Table A1.1 Twitter Search API parameters and values used in sampling and gathering Tweets for our experiment

From: Sweet tweets! Evaluating a new approach for probability-based sampling of Twitter

Twitter API parameter

Values used in our experiment

Notes

keyword

‘-filter:reTweets’

We exclude reTweets. This parameter setting allows us to gather all non-reTweet Tweets regardless of content.

result_type

‘recent’

Options include ‘recent’, ‘mixed’ or ‘popular’. For the popular and mixed sampling methods we selected ‘popular’ and ‘mixed’, respectively but for all other methods we selected ‘recent’.

count

100

The count values range from 10 to 100 for the TSAPI version we used in our experiment.

lang

‘en’

We gathered English language Tweets within the MSAs.

Tweet_mode

‘extended’

This setting allows the user to receive the full text of the Tweet rather than the default option which truncates the body of the Tweet beyond a character limit set by the API.

geocode

Latitude, Longitude and Radius in Miles

These parameters provide the geographic center of a circle of a given radius for the TSAPI to use as the location filter of the Tweets. This step is not the geo-filtering we discuss in Sect. 3.2.2, but rather a first step at filtering Tweets into the samples that are in the approximate geographical areas of the MSAs. The values entered for geocode varied according to the MSAs themselves as illustrated in Table 1.

max_id

various

Time of desired query was converted to a Tweet ID as described and this parameter was used with only the Uniform, SRS and VBEST methods.

until

2020-11-26; 2020-11-27 and so on…to 2021-01-01

This parameter value was set to the date of the day following the field period date for which data collection is desired.
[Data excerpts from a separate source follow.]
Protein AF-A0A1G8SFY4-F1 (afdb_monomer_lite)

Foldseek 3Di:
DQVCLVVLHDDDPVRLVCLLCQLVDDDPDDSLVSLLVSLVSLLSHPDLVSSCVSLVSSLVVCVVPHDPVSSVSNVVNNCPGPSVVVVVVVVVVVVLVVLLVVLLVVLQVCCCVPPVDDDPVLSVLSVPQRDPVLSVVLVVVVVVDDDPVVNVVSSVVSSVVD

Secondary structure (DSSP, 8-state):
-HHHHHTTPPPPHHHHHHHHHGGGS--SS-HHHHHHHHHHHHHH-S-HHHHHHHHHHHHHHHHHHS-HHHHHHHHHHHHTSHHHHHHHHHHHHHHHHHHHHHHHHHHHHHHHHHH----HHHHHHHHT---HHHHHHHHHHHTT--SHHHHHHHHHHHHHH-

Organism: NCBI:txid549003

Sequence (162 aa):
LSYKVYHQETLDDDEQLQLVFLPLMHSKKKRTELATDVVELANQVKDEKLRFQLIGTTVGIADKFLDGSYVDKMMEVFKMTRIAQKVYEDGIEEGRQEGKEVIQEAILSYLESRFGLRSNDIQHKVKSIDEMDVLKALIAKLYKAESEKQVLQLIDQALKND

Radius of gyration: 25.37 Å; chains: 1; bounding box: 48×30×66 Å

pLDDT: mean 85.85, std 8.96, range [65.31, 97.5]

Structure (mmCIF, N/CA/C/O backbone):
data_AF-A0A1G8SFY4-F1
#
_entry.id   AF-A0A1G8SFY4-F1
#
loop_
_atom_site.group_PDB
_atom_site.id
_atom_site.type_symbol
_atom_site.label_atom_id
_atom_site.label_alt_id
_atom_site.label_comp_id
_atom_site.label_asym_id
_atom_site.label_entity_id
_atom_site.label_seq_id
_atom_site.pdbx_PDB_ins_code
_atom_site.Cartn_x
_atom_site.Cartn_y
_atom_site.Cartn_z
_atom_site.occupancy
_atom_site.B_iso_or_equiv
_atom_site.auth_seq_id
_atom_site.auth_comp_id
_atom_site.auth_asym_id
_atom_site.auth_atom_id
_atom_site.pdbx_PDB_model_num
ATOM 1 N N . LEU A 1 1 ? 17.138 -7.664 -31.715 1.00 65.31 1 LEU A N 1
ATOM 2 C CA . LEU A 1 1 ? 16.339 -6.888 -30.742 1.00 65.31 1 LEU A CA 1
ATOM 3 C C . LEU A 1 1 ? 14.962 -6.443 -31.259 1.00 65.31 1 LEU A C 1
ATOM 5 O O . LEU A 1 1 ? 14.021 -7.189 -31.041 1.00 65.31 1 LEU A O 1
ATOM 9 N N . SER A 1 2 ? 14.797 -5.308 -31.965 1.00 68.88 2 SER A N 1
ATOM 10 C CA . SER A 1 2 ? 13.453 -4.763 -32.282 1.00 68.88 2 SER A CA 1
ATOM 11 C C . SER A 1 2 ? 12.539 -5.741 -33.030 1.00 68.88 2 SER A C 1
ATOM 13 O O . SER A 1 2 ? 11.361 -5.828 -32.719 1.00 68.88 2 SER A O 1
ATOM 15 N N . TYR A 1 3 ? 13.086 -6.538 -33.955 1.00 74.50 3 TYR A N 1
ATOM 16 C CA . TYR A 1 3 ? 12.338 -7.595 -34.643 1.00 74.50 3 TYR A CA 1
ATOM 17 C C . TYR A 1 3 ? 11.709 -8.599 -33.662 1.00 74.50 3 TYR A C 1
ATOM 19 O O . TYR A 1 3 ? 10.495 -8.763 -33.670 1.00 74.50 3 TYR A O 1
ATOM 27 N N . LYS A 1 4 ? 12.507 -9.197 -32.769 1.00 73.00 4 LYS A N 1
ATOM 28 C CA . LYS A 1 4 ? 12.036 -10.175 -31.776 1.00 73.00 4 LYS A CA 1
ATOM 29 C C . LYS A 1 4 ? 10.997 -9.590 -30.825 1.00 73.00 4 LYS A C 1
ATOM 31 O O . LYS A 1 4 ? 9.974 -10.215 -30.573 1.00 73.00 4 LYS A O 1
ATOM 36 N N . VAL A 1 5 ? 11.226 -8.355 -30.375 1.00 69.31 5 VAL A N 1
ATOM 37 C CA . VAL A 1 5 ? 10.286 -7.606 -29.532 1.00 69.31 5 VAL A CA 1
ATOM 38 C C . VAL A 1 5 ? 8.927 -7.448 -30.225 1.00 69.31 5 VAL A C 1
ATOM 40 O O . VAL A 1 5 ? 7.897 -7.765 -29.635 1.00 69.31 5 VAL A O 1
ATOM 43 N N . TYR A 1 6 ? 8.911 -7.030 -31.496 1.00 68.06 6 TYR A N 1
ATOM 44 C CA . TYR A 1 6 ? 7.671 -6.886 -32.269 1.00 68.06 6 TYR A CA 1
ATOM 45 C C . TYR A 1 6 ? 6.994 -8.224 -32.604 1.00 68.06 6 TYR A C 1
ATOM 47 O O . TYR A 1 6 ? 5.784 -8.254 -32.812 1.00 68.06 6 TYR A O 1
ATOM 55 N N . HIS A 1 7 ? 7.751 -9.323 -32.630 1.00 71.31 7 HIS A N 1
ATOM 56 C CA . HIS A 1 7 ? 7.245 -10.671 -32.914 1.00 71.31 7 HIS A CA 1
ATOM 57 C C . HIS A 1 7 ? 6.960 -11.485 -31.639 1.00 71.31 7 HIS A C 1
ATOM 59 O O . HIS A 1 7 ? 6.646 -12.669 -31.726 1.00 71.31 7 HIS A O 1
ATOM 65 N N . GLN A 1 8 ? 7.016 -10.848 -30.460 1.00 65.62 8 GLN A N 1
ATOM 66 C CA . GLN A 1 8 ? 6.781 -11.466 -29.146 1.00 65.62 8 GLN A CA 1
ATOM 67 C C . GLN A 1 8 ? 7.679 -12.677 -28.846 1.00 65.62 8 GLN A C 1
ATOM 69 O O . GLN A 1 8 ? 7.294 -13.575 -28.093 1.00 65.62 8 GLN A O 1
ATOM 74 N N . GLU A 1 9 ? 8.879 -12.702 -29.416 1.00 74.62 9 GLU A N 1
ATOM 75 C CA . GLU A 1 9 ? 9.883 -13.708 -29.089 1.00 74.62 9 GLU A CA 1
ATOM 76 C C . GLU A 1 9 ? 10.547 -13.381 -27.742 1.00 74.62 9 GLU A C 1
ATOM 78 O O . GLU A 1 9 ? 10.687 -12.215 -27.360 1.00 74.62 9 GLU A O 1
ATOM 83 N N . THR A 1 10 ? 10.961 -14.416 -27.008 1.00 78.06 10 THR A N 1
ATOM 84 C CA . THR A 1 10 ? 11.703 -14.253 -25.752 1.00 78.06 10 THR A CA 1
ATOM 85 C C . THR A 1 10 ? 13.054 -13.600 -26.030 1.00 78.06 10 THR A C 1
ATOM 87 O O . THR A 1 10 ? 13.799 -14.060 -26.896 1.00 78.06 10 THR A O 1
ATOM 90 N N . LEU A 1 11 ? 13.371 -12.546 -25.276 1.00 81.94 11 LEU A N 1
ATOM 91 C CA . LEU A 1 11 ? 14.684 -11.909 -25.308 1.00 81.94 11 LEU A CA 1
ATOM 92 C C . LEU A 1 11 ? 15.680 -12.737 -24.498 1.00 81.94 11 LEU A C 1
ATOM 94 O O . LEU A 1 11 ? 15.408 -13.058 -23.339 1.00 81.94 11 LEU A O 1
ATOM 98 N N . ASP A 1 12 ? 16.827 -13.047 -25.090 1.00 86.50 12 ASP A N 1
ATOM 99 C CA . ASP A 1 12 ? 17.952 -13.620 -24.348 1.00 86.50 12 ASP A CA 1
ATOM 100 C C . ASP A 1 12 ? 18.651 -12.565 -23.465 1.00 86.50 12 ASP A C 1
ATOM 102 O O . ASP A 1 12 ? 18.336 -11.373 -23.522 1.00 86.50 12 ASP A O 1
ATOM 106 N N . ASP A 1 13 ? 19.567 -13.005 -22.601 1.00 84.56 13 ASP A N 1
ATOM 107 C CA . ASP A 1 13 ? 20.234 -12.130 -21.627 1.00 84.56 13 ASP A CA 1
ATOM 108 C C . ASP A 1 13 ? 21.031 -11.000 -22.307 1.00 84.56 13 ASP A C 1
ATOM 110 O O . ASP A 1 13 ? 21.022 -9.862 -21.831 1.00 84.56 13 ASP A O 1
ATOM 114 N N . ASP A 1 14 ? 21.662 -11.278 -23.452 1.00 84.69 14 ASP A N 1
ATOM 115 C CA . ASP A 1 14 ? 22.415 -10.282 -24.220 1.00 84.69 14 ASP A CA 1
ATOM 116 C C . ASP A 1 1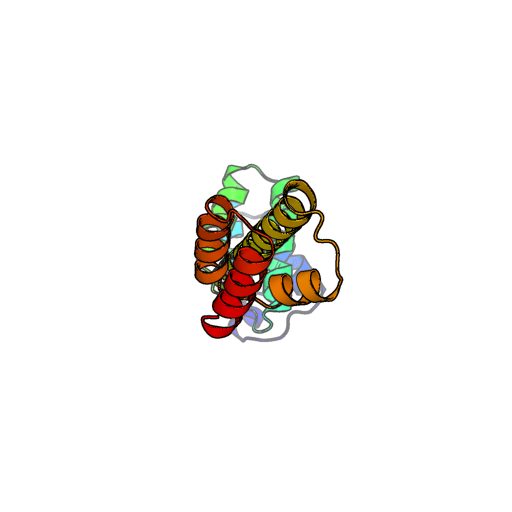4 ? 21.476 -9.237 -24.834 1.00 84.69 14 ASP A C 1
ATOM 118 O O . ASP A 1 14 ? 21.761 -8.036 -24.811 1.00 84.69 14 ASP A O 1
ATOM 122 N N . GLU A 1 15 ? 20.327 -9.664 -25.353 1.00 85.62 15 GLU A N 1
ATOM 123 C CA . GLU A 1 15 ? 19.290 -8.787 -25.894 1.00 85.62 15 GLU A CA 1
ATOM 124 C C . GLU A 1 15 ? 18.639 -7.914 -24.813 1.00 85.62 15 GLU A C 1
ATOM 126 O O . GLU A 1 15 ? 18.369 -6.731 -25.050 1.00 85.62 15 GLU A O 1
ATOM 131 N N . GLN A 1 16 ? 18.430 -8.463 -23.617 1.00 86.75 16 GLN A N 1
ATOM 132 C CA . GLN A 1 16 ? 17.961 -7.709 -22.453 1.00 86.75 16 GLN A CA 1
ATOM 133 C C . GLN A 1 16 ? 18.982 -6.640 -22.037 1.00 86.75 16 GLN A C 1
ATOM 135 O O . GLN A 1 16 ? 18.615 -5.475 -21.853 1.00 86.75 16 GLN A O 1
ATOM 140 N N . LEU A 1 17 ? 20.268 -7.000 -21.960 1.00 83.38 17 LEU A N 1
ATOM 141 C CA . LEU A 1 17 ? 21.360 -6.059 -21.693 1.00 83.38 17 LEU A CA 1
ATOM 142 C C . LEU A 1 17 ? 21.427 -4.961 -22.760 1.00 83.38 17 LEU A C 1
ATOM 1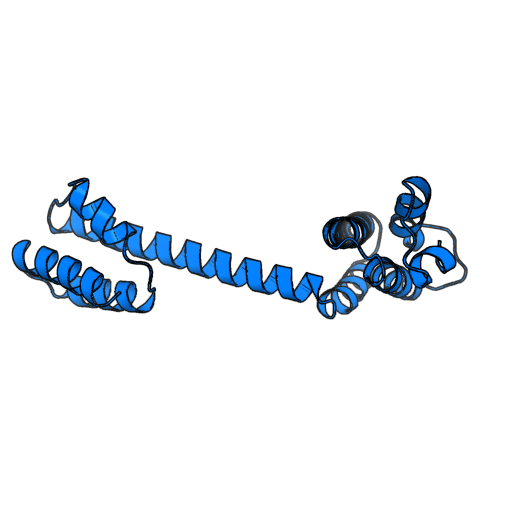44 O O . LEU A 1 17 ? 21.509 -3.778 -22.426 1.00 83.38 17 LEU A O 1
ATOM 148 N N . GLN A 1 18 ? 21.351 -5.325 -24.040 1.00 84.19 18 GLN A N 1
ATOM 149 C CA . GLN A 1 18 ? 21.359 -4.359 -25.140 1.00 84.19 18 GLN A CA 1
ATOM 150 C C . GLN A 1 18 ? 20.223 -3.346 -25.020 1.00 84.19 18 GLN A C 1
ATOM 152 O O . GLN A 1 18 ? 20.451 -2.158 -25.243 1.00 84.19 18 GLN A O 1
ATOM 157 N N . LEU A 1 19 ? 19.022 -3.798 -24.654 1.00 85.62 19 LEU A N 1
ATOM 158 C CA . LEU A 1 19 ? 17.867 -2.925 -24.478 1.00 85.62 19 LEU A CA 1
ATOM 159 C C . LEU A 1 19 ? 18.078 -1.935 -23.326 1.00 85.62 19 LEU A C 1
ATOM 161 O O . LEU A 1 19 ? 17.886 -0.734 -23.502 1.00 85.62 19 LEU A O 1
ATOM 165 N N . VAL A 1 20 ? 18.525 -2.435 -22.175 1.00 84.81 20 VAL A N 1
ATOM 166 C CA . VAL A 1 20 ? 18.744 -1.642 -20.958 1.00 84.81 20 VAL A CA 1
ATOM 167 C C . VAL A 1 20 ? 19.856 -0.599 -21.136 1.00 84.81 20 VAL A C 1
ATOM 169 O O . VAL A 1 20 ? 19.753 0.519 -20.629 1.00 84.81 20 VAL A O 1
ATOM 172 N N . PHE A 1 21 ? 20.912 -0.936 -21.880 1.00 84.31 21 PHE A N 1
ATOM 173 C CA . PHE A 1 21 ? 22.044 -0.039 -22.130 1.00 84.31 21 PHE A CA 1
ATOM 174 C C . PHE A 1 21 ? 21.891 0.836 -23.375 1.00 84.31 21 PHE A C 1
ATOM 176 O O . PHE A 1 21 ? 22.702 1.749 -23.557 1.00 84.31 21 PHE A O 1
ATOM 183 N N . LEU A 1 22 ? 20.865 0.619 -24.205 1.00 84.50 22 LEU A N 1
ATOM 184 C CA . LEU A 1 22 ? 20.633 1.382 -25.436 1.00 84.50 22 LEU A CA 1
ATOM 185 C C . LEU A 1 22 ? 20.735 2.912 -25.249 1.00 84.50 22 LEU A C 1
ATOM 187 O O . LEU A 1 22 ? 21.342 3.561 -26.104 1.00 84.50 22 LEU A O 1
ATOM 191 N N . PRO A 1 23 ? 20.258 3.512 -24.139 1.00 75.69 23 PRO A N 1
ATOM 192 C CA . PRO A 1 23 ? 20.406 4.947 -23.888 1.00 75.69 23 PRO A CA 1
ATOM 193 C C . PRO A 1 23 ? 21.833 5.461 -23.705 1.00 75.69 23 PRO A C 1
ATOM 195 O O . PRO A 1 23 ? 22.107 6.644 -23.924 1.00 75.69 23 PRO A O 1
ATOM 198 N N . LEU A 1 24 ? 22.728 4.588 -23.241 1.00 77.19 24 LEU A N 1
ATOM 199 C CA . LEU A 1 24 ? 24.126 4.898 -22.945 1.00 77.19 24 LEU A CA 1
ATOM 200 C C . LEU A 1 24 ? 25.050 4.598 -24.128 1.00 77.19 24 LEU A C 1
ATOM 202 O O . LEU A 1 24 ? 26.191 5.063 -24.153 1.00 77.19 24 LEU A O 1
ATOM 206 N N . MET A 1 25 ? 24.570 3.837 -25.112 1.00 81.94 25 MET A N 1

This parameter provides a non-inclusive upper bound for the date of the Tweets for the TSAPI.

since_id

various

This parameter represents a time stamp corresponding to midnight of the day for which Tweet samples are desired to ensure that our daily samples do not go beyond the given day. We converted a midnight time stamp into a synthetic Tweet id and used these values for this parameter.